(Data extracted from a collection)

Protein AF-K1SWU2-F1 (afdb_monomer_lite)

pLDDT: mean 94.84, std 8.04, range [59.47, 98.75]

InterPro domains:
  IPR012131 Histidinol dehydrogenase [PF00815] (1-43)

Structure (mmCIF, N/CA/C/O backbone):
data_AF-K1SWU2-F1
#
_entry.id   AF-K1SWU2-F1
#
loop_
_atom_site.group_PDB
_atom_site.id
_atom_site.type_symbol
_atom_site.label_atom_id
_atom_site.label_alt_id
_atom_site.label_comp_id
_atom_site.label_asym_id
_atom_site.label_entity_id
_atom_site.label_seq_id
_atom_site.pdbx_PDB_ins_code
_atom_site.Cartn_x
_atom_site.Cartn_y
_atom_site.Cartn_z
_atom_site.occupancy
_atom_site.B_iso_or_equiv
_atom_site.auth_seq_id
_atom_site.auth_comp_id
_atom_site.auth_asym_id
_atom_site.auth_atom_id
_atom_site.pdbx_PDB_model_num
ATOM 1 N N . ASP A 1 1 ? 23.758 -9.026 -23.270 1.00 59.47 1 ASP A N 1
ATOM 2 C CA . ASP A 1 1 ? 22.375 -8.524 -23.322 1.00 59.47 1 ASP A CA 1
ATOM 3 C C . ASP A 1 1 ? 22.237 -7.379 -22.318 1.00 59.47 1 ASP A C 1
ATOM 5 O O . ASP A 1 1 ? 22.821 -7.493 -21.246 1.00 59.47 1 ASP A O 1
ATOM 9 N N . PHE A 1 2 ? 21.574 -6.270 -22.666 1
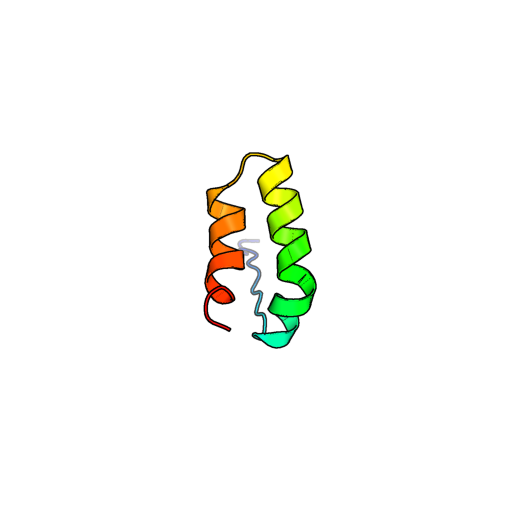.00 86.38 2 PHE A N 1
ATOM 10 C CA . PHE A 1 2 ? 21.554 -5.011 -21.883 1.00 86.38 2 PHE A CA 1
ATOM 11 C C . PHE A 1 2 ? 20.116 -4.548 -21.586 1.00 86.38 2 PHE A C 1
ATOM 13 O O . PHE A 1 2 ? 19.720 -3.427 -21.906 1.00 86.38 2 PHE A O 1
ATOM 20 N N . VAL A 1 3 ? 19.313 -5.427 -20.983 1.00 89.25 3 VAL A N 1
ATOM 21 C CA . VAL A 1 3 ? 17.895 -5.167 -20.686 1.00 89.25 3 VAL A CA 1
ATOM 22 C C . VAL A 1 3 ? 17.685 -4.902 -19.196 1.00 89.25 3 VAL A C 1
ATOM 24 O O . VAL A 1 3 ? 18.117 -5.681 -18.347 1.00 89.25 3 VAL A O 1
ATOM 27 N N . LYS A 1 4 ? 16.953 -3.828 -18.874 1.00 92.12 4 LYS A N 1
ATOM 28 C CA . LYS A 1 4 ? 16.441 -3.559 -17.521 1.00 92.12 4 LYS A CA 1
ATOM 29 C C . LYS A 1 4 ? 15.013 -4.082 -17.401 1.00 92.12 4 LYS A C 1
ATOM 31 O O . LYS A 1 4 ? 14.186 -3.797 -18.263 1.00 92.12 4 LYS A O 1
ATOM 36 N N . LYS A 1 5 ? 14.718 -4.812 -16.324 1.00 93.69 5 LYS A N 1
ATOM 37 C CA . LYS A 1 5 ? 13.361 -5.281 -16.016 1.00 93.69 5 LYS A CA 1
ATOM 38 C C . LYS A 1 5 ? 12.712 -4.339 -15.010 1.00 93.69 5 LYS A C 1
ATOM 40 O O . LYS A 1 5 ? 13.282 -4.069 -13.957 1.00 93.69 5 LYS A O 1
ATOM 45 N N . SER A 1 6 ? 11.523 -3.859 -15.341 1.00 95.69 6 SER A N 1
ATOM 46 C CA . SER A 1 6 ? 10.707 -3.018 -14.469 1.00 95.69 6 SER A CA 1
ATOM 47 C C . SER A 1 6 ? 9.286 -3.557 -14.433 1.00 95.69 6 SER A C 1
ATOM 49 O O . SER A 1 6 ? 8.812 -4.139 -15.408 1.00 95.69 6 SER A O 1
ATOM 51 N N . SER A 1 7 ? 8.624 -3.349 -13.301 1.00 95.50 7 SER A N 1
ATOM 52 C CA . SER A 1 7 ? 7.260 -3.808 -13.051 1.00 95.50 7 SER A CA 1
ATOM 53 C C . SER A 1 7 ? 6.333 -2.606 -12.927 1.00 95.50 7 SER A C 1
ATOM 55 O O . SER A 1 7 ? 6.714 -1.588 -12.352 1.00 95.50 7 SER A O 1
ATOM 57 N N . PHE A 1 8 ? 5.107 -2.743 -13.421 1.00 96.06 8 PHE A N 1
ATOM 58 C CA . PHE A 1 8 ? 4.035 -1.774 -13.214 1.00 96.06 8 PHE A CA 1
ATOM 59 C C . PHE A 1 8 ? 2.894 -2.445 -12.450 1.00 96.06 8 PHE A C 1
ATOM 61 O O . PHE A 1 8 ? 2.511 -3.566 -12.781 1.00 96.06 8 PHE A O 1
ATOM 68 N N . ILE A 1 9 ? 2.365 -1.773 -11.426 1.00 95.88 9 ILE A N 1
ATOM 69 C CA . ILE A 1 9 ? 1.243 -2.266 -10.622 1.00 95.88 9 ILE A CA 1
ATOM 70 C C . ILE A 1 9 ? 0.250 -1.125 -10.433 1.00 95.88 9 ILE A C 1
ATOM 72 O O . ILE A 1 9 ? 0.635 0.007 -10.141 1.00 95.88 9 ILE A O 1
ATOM 76 N N . TYR A 1 10 ? -1.033 -1.441 -10.581 1.00 96.69 10 TYR A N 1
ATOM 77 C CA . TYR A 1 10 ? -2.129 -0.499 -10.429 1.00 96.69 10 TYR A CA 1
ATOM 78 C C . TYR A 1 10 ? -3.283 -1.146 -9.662 1.00 96.69 10 TYR A C 1
ATOM 80 O O . TYR A 1 10 ? -3.618 -2.304 -9.902 1.00 96.69 10 TYR A O 1
ATOM 88 N N . TYR A 1 11 ? -3.906 -0.376 -8.768 1.00 97.12 11 TYR A N 1
ATOM 89 C CA . TYR A 1 11 ? -5.105 -0.775 -8.039 1.00 97.12 11 TYR A CA 1
ATOM 90 C C . TYR A 1 11 ? -6.223 0.233 -8.277 1.00 97.12 11 TYR A C 1
ATOM 92 O O . TYR A 1 11 ? -6.028 1.440 -8.125 1.00 97.12 11 TYR A O 1
ATOM 100 N N . THR A 1 12 ? -7.423 -0.273 -8.563 1.00 97.44 12 THR A N 1
ATOM 101 C CA . THR A 1 12 ? -8.639 0.524 -8.383 1.00 97.44 12 THR A CA 1
ATOM 102 C C . THR A 1 12 ? -8.878 0.755 -6.891 1.00 97.44 12 THR A C 1
ATOM 104 O O . THR A 1 12 ? -8.371 0.019 -6.040 1.00 97.44 12 THR A O 1
ATOM 107 N N . ARG A 1 13 ? -9.687 1.765 -6.555 1.00 95.56 13 ARG A N 1
ATOM 108 C CA . ARG 
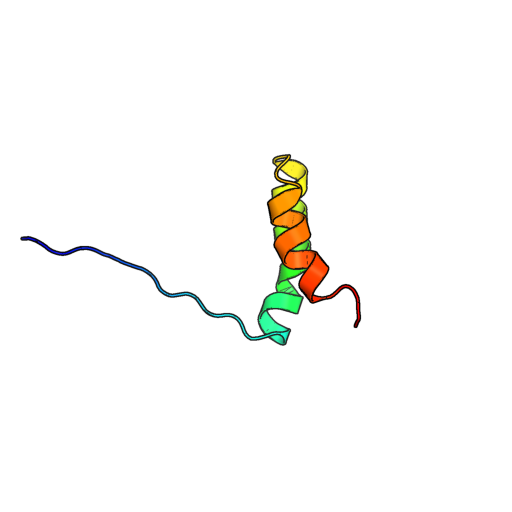A 1 13 ? -10.035 2.057 -5.158 1.00 95.56 13 ARG A CA 1
ATOM 109 C C . ARG A 1 13 ? -10.680 0.857 -4.453 1.00 95.56 13 ARG A C 1
ATOM 111 O O . ARG A 1 13 ? -10.272 0.537 -3.344 1.00 95.56 13 ARG A O 1
ATOM 118 N N . ASP A 1 14 ? -11.628 0.183 -5.111 1.00 97.25 14 ASP A N 1
ATOM 119 C CA . ASP A 1 14 ? -12.308 -1.014 -4.584 1.00 97.25 14 ASP A CA 1
ATOM 120 C C . ASP A 1 14 ? -11.331 -2.180 -4.367 1.00 97.25 14 ASP A C 1
ATOM 122 O O . ASP A 1 14 ? -11.308 -2.791 -3.300 1.00 97.25 14 ASP A O 1
ATOM 126 N N . ALA A 1 15 ? -10.457 -2.448 -5.344 1.00 98.12 15 ALA A N 1
ATOM 127 C CA . ALA A 1 15 ? -9.471 -3.517 -5.227 1.00 98.12 15 ALA A CA 1
ATOM 128 C C . ALA A 1 15 ? -8.475 -3.257 -4.088 1.00 98.12 15 ALA A C 1
ATOM 130 O O . ALA A 1 15 ? -8.189 -4.173 -3.320 1.00 98.12 15 ALA A O 1
ATOM 131 N N . LEU A 1 16 ? -7.981 -2.018 -3.944 1.00 97.62 16 LEU A N 1
ATOM 132 C CA . LEU A 1 16 ? -7.111 -1.652 -2.825 1.00 97.62 16 LEU A CA 1
ATOM 133 C C . LEU A 1 16 ? -7.863 -1.759 -1.494 1.00 97.62 16 LEU A C 1
ATOM 135 O O . LEU A 1 16 ? -7.314 -2.296 -0.538 1.00 97.62 16 LEU A O 1
ATOM 139 N N . GLY A 1 17 ? -9.125 -1.322 -1.447 1.00 97.25 17 GLY A N 1
ATOM 140 C CA . GLY A 1 17 ? -9.972 -1.394 -0.256 1.00 97.25 17 GLY A CA 1
ATOM 141 C C . GLY A 1 17 ? -10.100 -2.808 0.312 1.00 97.25 17 GLY A C 1
ATOM 142 O O . GLY A 1 17 ? -10.018 -2.986 1.524 1.00 97.25 17 GLY A O 1
ATOM 143 N N . LYS A 1 18 ? -10.195 -3.825 -0.555 1.00 97.88 18 LYS A N 1
ATOM 144 C CA . LYS A 1 18 ? -10.287 -5.243 -0.153 1.00 97.88 18 LYS A CA 1
ATOM 145 C C . LYS A 1 18 ? -9.032 -5.786 0.532 1.00 97.88 18 LYS A C 1
ATOM 147 O O . LYS A 1 18 ? -9.127 -6.775 1.251 1.00 97.88 18 LYS A O 1
ATOM 152 N N . VAL A 1 19 ? -7.866 -5.181 0.297 1.00 97.75 19 VAL A N 1
ATOM 153 C CA . VAL A 1 19 ? -6.575 -5.672 0.817 1.00 97.75 19 VAL A CA 1
ATOM 154 C C . VAL A 1 19 ? -5.881 -4.692 1.763 1.00 97.75 19 VAL A C 1
ATOM 156 O O . VAL A 1 19 ? -4.895 -5.062 2.397 1.00 97.75 19 VAL A O 1
ATOM 159 N N . GLN A 1 20 ? -6.388 -3.461 1.889 1.00 97.69 20 GLN A N 1
ATOM 160 C CA . GLN A 1 20 ? -5.729 -2.376 2.618 1.00 97.69 20 GLN A CA 1
ATOM 161 C C . GLN A 1 20 ? -5.459 -2.707 4.090 1.00 97.69 20 GLN A C 1
ATOM 163 O O . GLN A 1 20 ? -4.363 -2.445 4.579 1.00 97.69 20 GLN A O 1
ATOM 168 N N . SER A 1 21 ? -6.410 -3.368 4.759 1.00 97.56 21 SER A N 1
ATOM 169 C CA . SER A
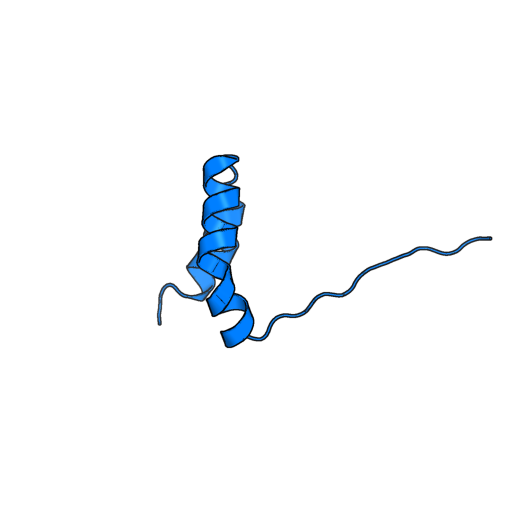 1 21 ? -6.280 -3.778 6.161 1.00 97.56 21 SER A CA 1
ATOM 170 C C . SER A 1 21 ? -5.128 -4.756 6.367 1.00 97.56 21 SER A C 1
ATOM 172 O O . SER A 1 21 ? -4.338 -4.588 7.285 1.00 97.56 21 SER A O 1
ATOM 174 N N . ARG A 1 22 ? -4.980 -5.736 5.471 1.00 98.44 22 ARG A N 1
ATOM 175 C CA . ARG A 1 22 ? -3.899 -6.725 5.529 1.00 98.44 22 ARG A CA 1
ATOM 176 C C . ARG A 1 22 ? -2.530 -6.110 5.227 1.00 98.44 22 ARG A C 1
ATOM 178 O O . ARG A 1 22 ? -1.537 -6.527 5.808 1.00 98.44 22 ARG A O 1
ATOM 185 N N . ILE A 1 23 ? -2.465 -5.131 4.321 1.00 98.12 23 ILE A N 1
ATOM 186 C CA . ILE A 1 23 ? -1.219 -4.396 4.046 1.00 98.12 23 ILE A CA 1
ATOM 187 C C . ILE A 1 23 ? -0.790 -3.606 5.285 1.00 98.12 23 ILE A C 1
ATOM 189 O O . ILE A 1 23 ? 0.381 -3.644 5.656 1.00 98.12 23 ILE A O 1
ATOM 193 N N . ALA A 1 24 ? -1.735 -2.910 5.923 1.00 98.44 24 ALA A N 1
ATOM 194 C CA . 
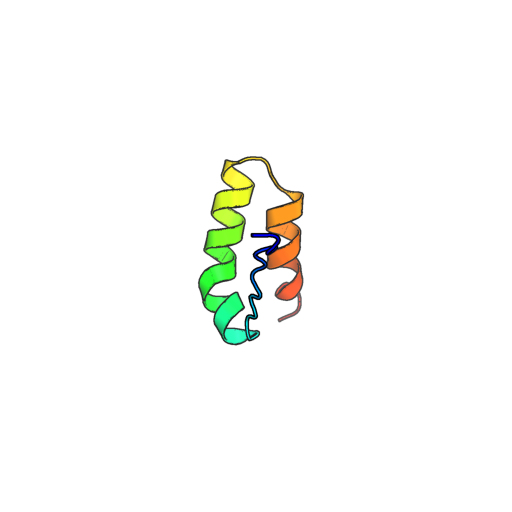ALA A 1 24 ? -1.473 -2.178 7.153 1.00 98.44 24 ALA A CA 1
ATOM 195 C C . ALA A 1 24 ? -1.033 -3.120 8.283 1.00 98.44 24 ALA A C 1
ATOM 197 O O . ALA A 1 24 ? -0.033 -2.836 8.925 1.00 98.44 24 ALA A O 1
ATOM 198 N N . ASP A 1 25 ? -1.707 -4.259 8.456 1.00 98.69 25 ASP A N 1
ATOM 199 C CA . ASP A 1 25 ? -1.380 -5.273 9.466 1.00 98.69 25 ASP A CA 1
ATOM 200 C C . ASP A 1 25 ? 0.070 -5.772 9.351 1.00 98.69 25 ASP A C 1
ATOM 202 O O . ASP A 1 25 ? 0.824 -5.731 10.322 1.00 98.69 25 ASP A O 1
ATOM 206 N N . PHE A 1 26 ? 0.512 -6.136 8.140 1.00 98.75 26 PHE A N 1
ATOM 207 C CA . PHE A 1 26 ? 1.913 -6.502 7.910 1.00 98.75 26 PHE A CA 1
ATOM 208 C C . PHE A 1 26 ? 2.874 -5.365 8.261 1.00 98.75 26 PHE A C 1
ATOM 210 O O . PHE A 1 26 ? 3.849 -5.579 8.977 1.00 98.75 26 PHE A O 1
ATOM 217 N N . ALA A 1 27 ? 2.589 -4.150 7.792 1.00 98.62 27 ALA A N 1
ATOM 218 C CA . ALA A 1 27 ? 3.455 -3.006 8.040 1.00 98.62 27 ALA A CA 1
ATOM 219 C C . ALA A 1 27 ? 3.529 -2.635 9.534 1.00 98.62 27 ALA A C 1
ATOM 221 O O . ALA A 1 27 ? 4.604 -2.282 10.009 1.00 98.62 27 ALA A O 1
ATOM 222 N N . GLU A 1 28 ? 2.435 -2.744 10.289 1.00 98.50 28 GLU A N 1
ATOM 223 C CA . GLU A 1 28 ? 2.423 -2.523 11.741 1.00 98.50 28 GLU A CA 1
ATOM 224 C C . GLU A 1 28 ? 3.26
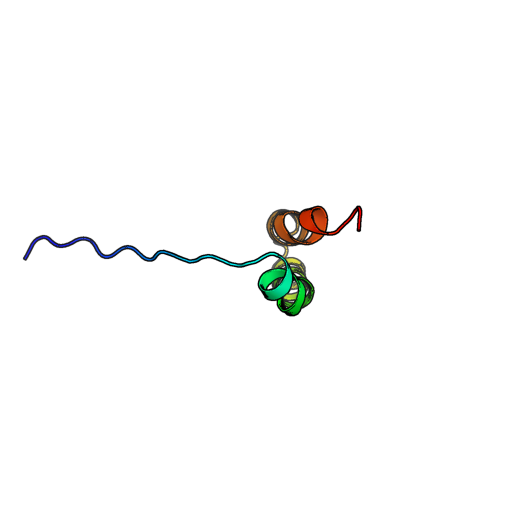4 -3.575 12.476 1.00 98.50 28 GLU A C 1
ATOM 226 O O . GLU A 1 28 ? 4.101 -3.224 13.310 1.00 98.50 28 GLU A O 1
ATOM 231 N N . HIS A 1 29 ? 3.115 -4.855 12.121 1.00 98.56 29 HIS A N 1
ATOM 232 C CA . HIS A 1 29 ? 3.907 -5.941 12.704 1.00 98.56 29 HIS A CA 1
ATOM 233 C C . HIS A 1 29 ? 5.407 -5.854 12.379 1.00 98.56 29 HIS A C 1
ATOM 235 O O . HIS A 1 29 ? 6.231 -6.330 13.159 1.00 98.56 29 HIS A O 1
ATOM 241 N N . GLU A 1 30 ? 5.769 -5.212 11.268 1.00 98.56 30 GLU A N 1
ATOM 242 C CA . GLU A 1 30 ? 7.156 -4.927 10.883 1.00 98.56 30 GLU A CA 1
ATOM 243 C C . GLU A 1 30 ? 7.695 -3.598 11.459 1.00 98.56 30 GLU A C 1
ATOM 245 O O . GLU A 1 30 ? 8.856 -3.255 11.232 1.00 98.56 30 GLU A O 1
ATOM 250 N N . GLY A 1 31 ? 6.886 -2.829 12.203 1.00 98.38 31 GLY A N 1
ATOM 251 C CA . GLY A 1 31 ? 7.269 -1.514 12.741 1.00 98.38 31 GLY A CA 1
ATOM 252 C C . GLY A 1 31 ? 7.333 -0.396 11.688 1.00 98.38 31 GLY A C 1
ATOM 253 O O . GLY A 1 31 ? 7.892 0.677 11.924 1.00 98.38 31 GLY A O 1
ATOM 254 N N . LEU A 1 32 ? 6.754 -0.619 10.507 1.00 98.56 32 LEU A N 1
ATOM 255 C CA . LEU A 1 32 ? 6.717 0.298 9.370 1.00 98.56 32 LEU A CA 1
ATOM 256 C C . LEU A 1 32 ? 5.455 1.174 9.390 1.00 98.56 32 LEU A C 1
ATOM 258 O O . LEU A 1 32 ? 4.726 1.267 8.400 1.00 98.56 32 LEU A O 1
ATOM 262 N N . HIS A 1 33 ? 5.215 1.881 10.493 1.00 98.12 33 HIS A N 1
ATOM 263 C CA . HIS A 1 33 ? 3.985 2.657 10.720 1.00 98.12 33 HIS A CA 1
ATOM 264 C C . HIS A 1 33 ? 3.652 3.652 9.592 1.00 98.12 33 HIS A C 1
ATOM 266 O O . HIS A 1 33 ? 2.494 3.827 9.213 1.00 98.12 33 HIS A O 1
ATOM 272 N N . ALA A 1 34 ? 4.665 4.283 8.984 1.00 98.50 34 ALA A N 1
ATOM 273 C CA . ALA A 1 34 ? 4.451 5.186 7.851 1.00 98.50 34 ALA A CA 1
ATOM 274 C C . ALA A 1 34 ? 3.884 4.463 6.613 1.00 98.50 34 ALA A C 1
ATOM 276 O O . ALA A 1 34 ? 3.055 5.027 5.896 1.00 98.50 34 ALA A O 1
ATOM 277 N N . HIS A 1 35 ? 4.288 3.212 6.371 1.00 98.25 35 HIS A N 1
ATOM 278 C CA . HIS A 1 35 ? 3.770 2.405 5.267 1.00 98.25 35 HIS A CA 1
ATOM 279 C C . HIS A 1 35 ? 2.317 2.006 5.526 1.00 98.25 35 HIS A C 1
ATOM 281 O O . HIS A 1 35 ? 1.486 2.195 4.635 1.00 98.25 35 HIS A O 1
ATOM 287 N N . ALA A 1 36 ? 1.989 1.568 6.748 1.00 98.5
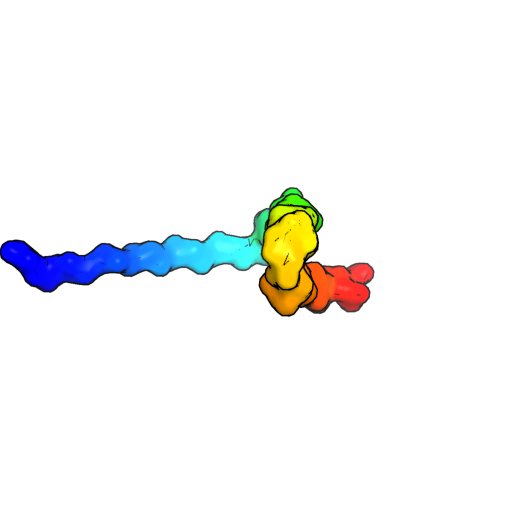0 36 ALA A N 1
ATOM 288 C CA . ALA A 1 36 ? 0.610 1.300 7.157 1.00 98.50 36 ALA A CA 1
ATOM 289 C C . ALA A 1 36 ? -0.274 2.541 6.947 1.00 98.50 36 ALA A C 1
ATOM 291 O O . ALA A 1 36 ? -1.274 2.491 6.222 1.00 98.50 36 ALA A O 1
ATOM 292 N N . LYS A 1 37 ? 0.168 3.697 7.464 1.00 98.12 37 LYS A N 1
ATOM 293 C CA . LYS A 1 37 ? -0.550 4.970 7.329 1.00 98.12 37 LYS A CA 1
ATOM 294 C C . LYS A 1 37 ? -0.733 5.411 5.877 1.00 98.12 37 LYS A C 1
ATOM 296 O O . LYS A 1 37 ? -1.782 5.953 5.537 1.00 98.12 37 LYS A O 1
ATOM 301 N N . SER A 1 38 ? 0.247 5.163 5.003 1.00 97.50 38 SER A N 1
ATOM 302 C CA . SER A 1 38 ? 0.182 5.543 3.580 1.00 97.50 38 SER A CA 1
ATOM 303 C C . SER A 1 38 ? -0.978 4.886 2.823 1.00 97.50 38 SER A C 1
ATOM 305 O O . SER A 1 38 ? -1.426 5.402 1.789 1.00 97.50 38 SER A O 1
ATOM 307 N N . VAL A 1 39 ? -1.461 3.750 3.335 1.00 97.31 39 VAL A N 1
ATOM 308 C CA . VAL A 1 39 ? -2.589 3.012 2.780 1.00 97.31 39 VAL A CA 1
ATOM 309 C C . VAL A 1 39 ? -3.876 3.386 3.511 1.00 97.31 39 VAL A C 1
ATOM 311 O O . VAL A 1 39 ? -4.835 3.764 2.839 1.00 97.31 39 VAL A O 1
ATOM 314 N N . THR A 1 40 ? -3.895 3.364 4.848 1.00 97.06 40 THR A N 1
ATOM 315 C CA . THR A 1 40 ? -5.120 3.611 5.633 1.00 97.06 40 THR A CA 1
ATOM 316 C C . THR A 1 40 ? -5.680 5.019 5.429 1.00 97.06 40 THR A C 1
ATOM 318 O O . THR A 1 40 ? -6.886 5.164 5.230 1.00 97.06 40 THR A O 1
ATOM 321 N N . ILE A 1 41 ? -4.825 6.048 5.329 1.00 97.62 41 ILE A N 1
ATOM 322 C CA . ILE A 1 41 ? -5.249 7.448 5.123 1.00 97.62 41 ILE A CA 1
ATOM 323 C C . ILE A 1 41 ? -6.085 7.652 3.854 1.00 97.62 41 ILE A C 1
ATOM 325 O O . ILE A 1 41 ? -6.908 8.561 3.772 1.00 97.62 41 ILE A O 1
ATOM 329 N N . ARG A 1 42 ? -5.928 6.779 2.853 1.00 96.25 42 ARG A N 1
ATOM 330 C CA . ARG A 1 42 ? -6.692 6.850 1.599 1.00 96.25 42 ARG A CA 1
ATOM 331 C C . ARG A 1 42 ? -8.178 6.531 1.802 1.00 96.25 42 ARG A C 1
ATOM 333 O O . ARG A 1 42 ? -8.963 6.806 0.889 1.00 96.25 42 ARG A O 1
ATOM 340 N N . PHE A 1 43 ? -8.544 5.969 2.957 1.00 95.56 43 PHE A N 1
ATOM 341 C CA . PHE A 1 43 ? -9.880 5.491 3.324 1.00 95.56 43 PHE A CA 1
ATOM 342 C C . PHE A 1 43 ? -10.444 6.166 4.597 1.00 95.56 43 PHE A C 1
ATOM 344 O O . PHE A 1 43 ? -11.569 5.867 4.965 1.00 95.56 43 PHE A O 1
ATOM 351 N N . GLU A 1 44 ? -9.721 7.090 5.251 1.00 90.62 44 GLU A N 1
ATOM 352 C CA . GLU A 1 44 ? -10.129 7.684 6.549 1.00 90.62 44 GLU A CA 1
ATOM 353 C C . GLU A 1 44 ? -11.369 8.592 6.496 1.00 90.62 44 GLU A C 1
ATOM 355 O O . GLU A 1 44 ? -12.042 8.752 7.507 1.00 90.62 44 GLU A O 1
ATOM 360 N N . ASN A 1 45 ? -11.689 9.163 5.332 1.00 82.31 45 ASN A N 1
ATOM 361 C CA . ASN A 1 45 ? -12.826 10.077 5.137 1.00 82.31 45 ASN A CA 1
ATOM 362 C C . ASN A 1 45 ? -13.938 9.454 4.278 1.00 82.31 45 ASN A C 1
ATOM 364 O O . ASN A 1 45 ? -14.539 10.140 3.448 1.00 82.31 45 ASN A O 1
ATOM 368 N N . GLN A 1 46 ? -14.128 8.140 4.383 1.00 61.44 46 GLN A N 1
ATOM 369 C CA . GLN A 1 46 ? -15.188 7.418 3.680 1.00 61.44 46 GLN A CA 1
ATOM 370 C C . GLN A 1 46 ? -16.364 7.075 4.573 1.00 61.44 46 GLN A C 1
ATOM 372 O O . GLN A 1 46 ? -16.137 6.836 5.776 1.00 61.44 46 GLN A O 1
#

Radius of gyration: 14.12 Å; chains: 1; bounding box: 38×19×36 Å

Sequence (46 aa):
DFVKKSSFIYYTRDALGKVQSRIADFAEHEGLHAHAKSVTIRFENQ

Organism: NCBI:txid408170

Secondary structure (DSSP, 8-state):
------------HHHHHHHHHHHHHHHHHTT-HHHHHHHHGGGTT-

Foldseek 3Di:
DDDDDDDDDDDDPVRLVVCLVVQLVVCVVVVNNVRNCVRVVVPPVD

## WHAT YOU ARE ASKED TO DO
Please transcribe only the lines in the records above running from the line that has "ATOM 241 N N" through the line that has "ATOM 251 C CA", both included, exactly as they appear.

## SOLUTION
ATOM 241 N N . GLU A 1 30 ? 5.769 -5.212 11.268 1.00 98.56 30 GLU A N 1
ATOM 242 C CA . GLU A 1 30 ? 7.156 -4.927 10.883 1.00 98.56 30 GLU A CA 1
ATOM 243 C C . GLU A 1 30 ? 7.695 -3.598 11.459 1.00 98.56 30 GLU A C 1
ATOM 245 O O . GLU A 1 30 ? 8.856 -3.255 11.232 1.00 98.56 30 GLU A O 1
ATOM 250 N N . GLY A 1 31 ? 6.886 -2.829 12.203 1.00 98.38 31 GLY A N 1
ATOM 251 C CA . GLY A 1 31 ? 7.269 -1.514 12.741 1.00 98.38 31 GLY A CA 1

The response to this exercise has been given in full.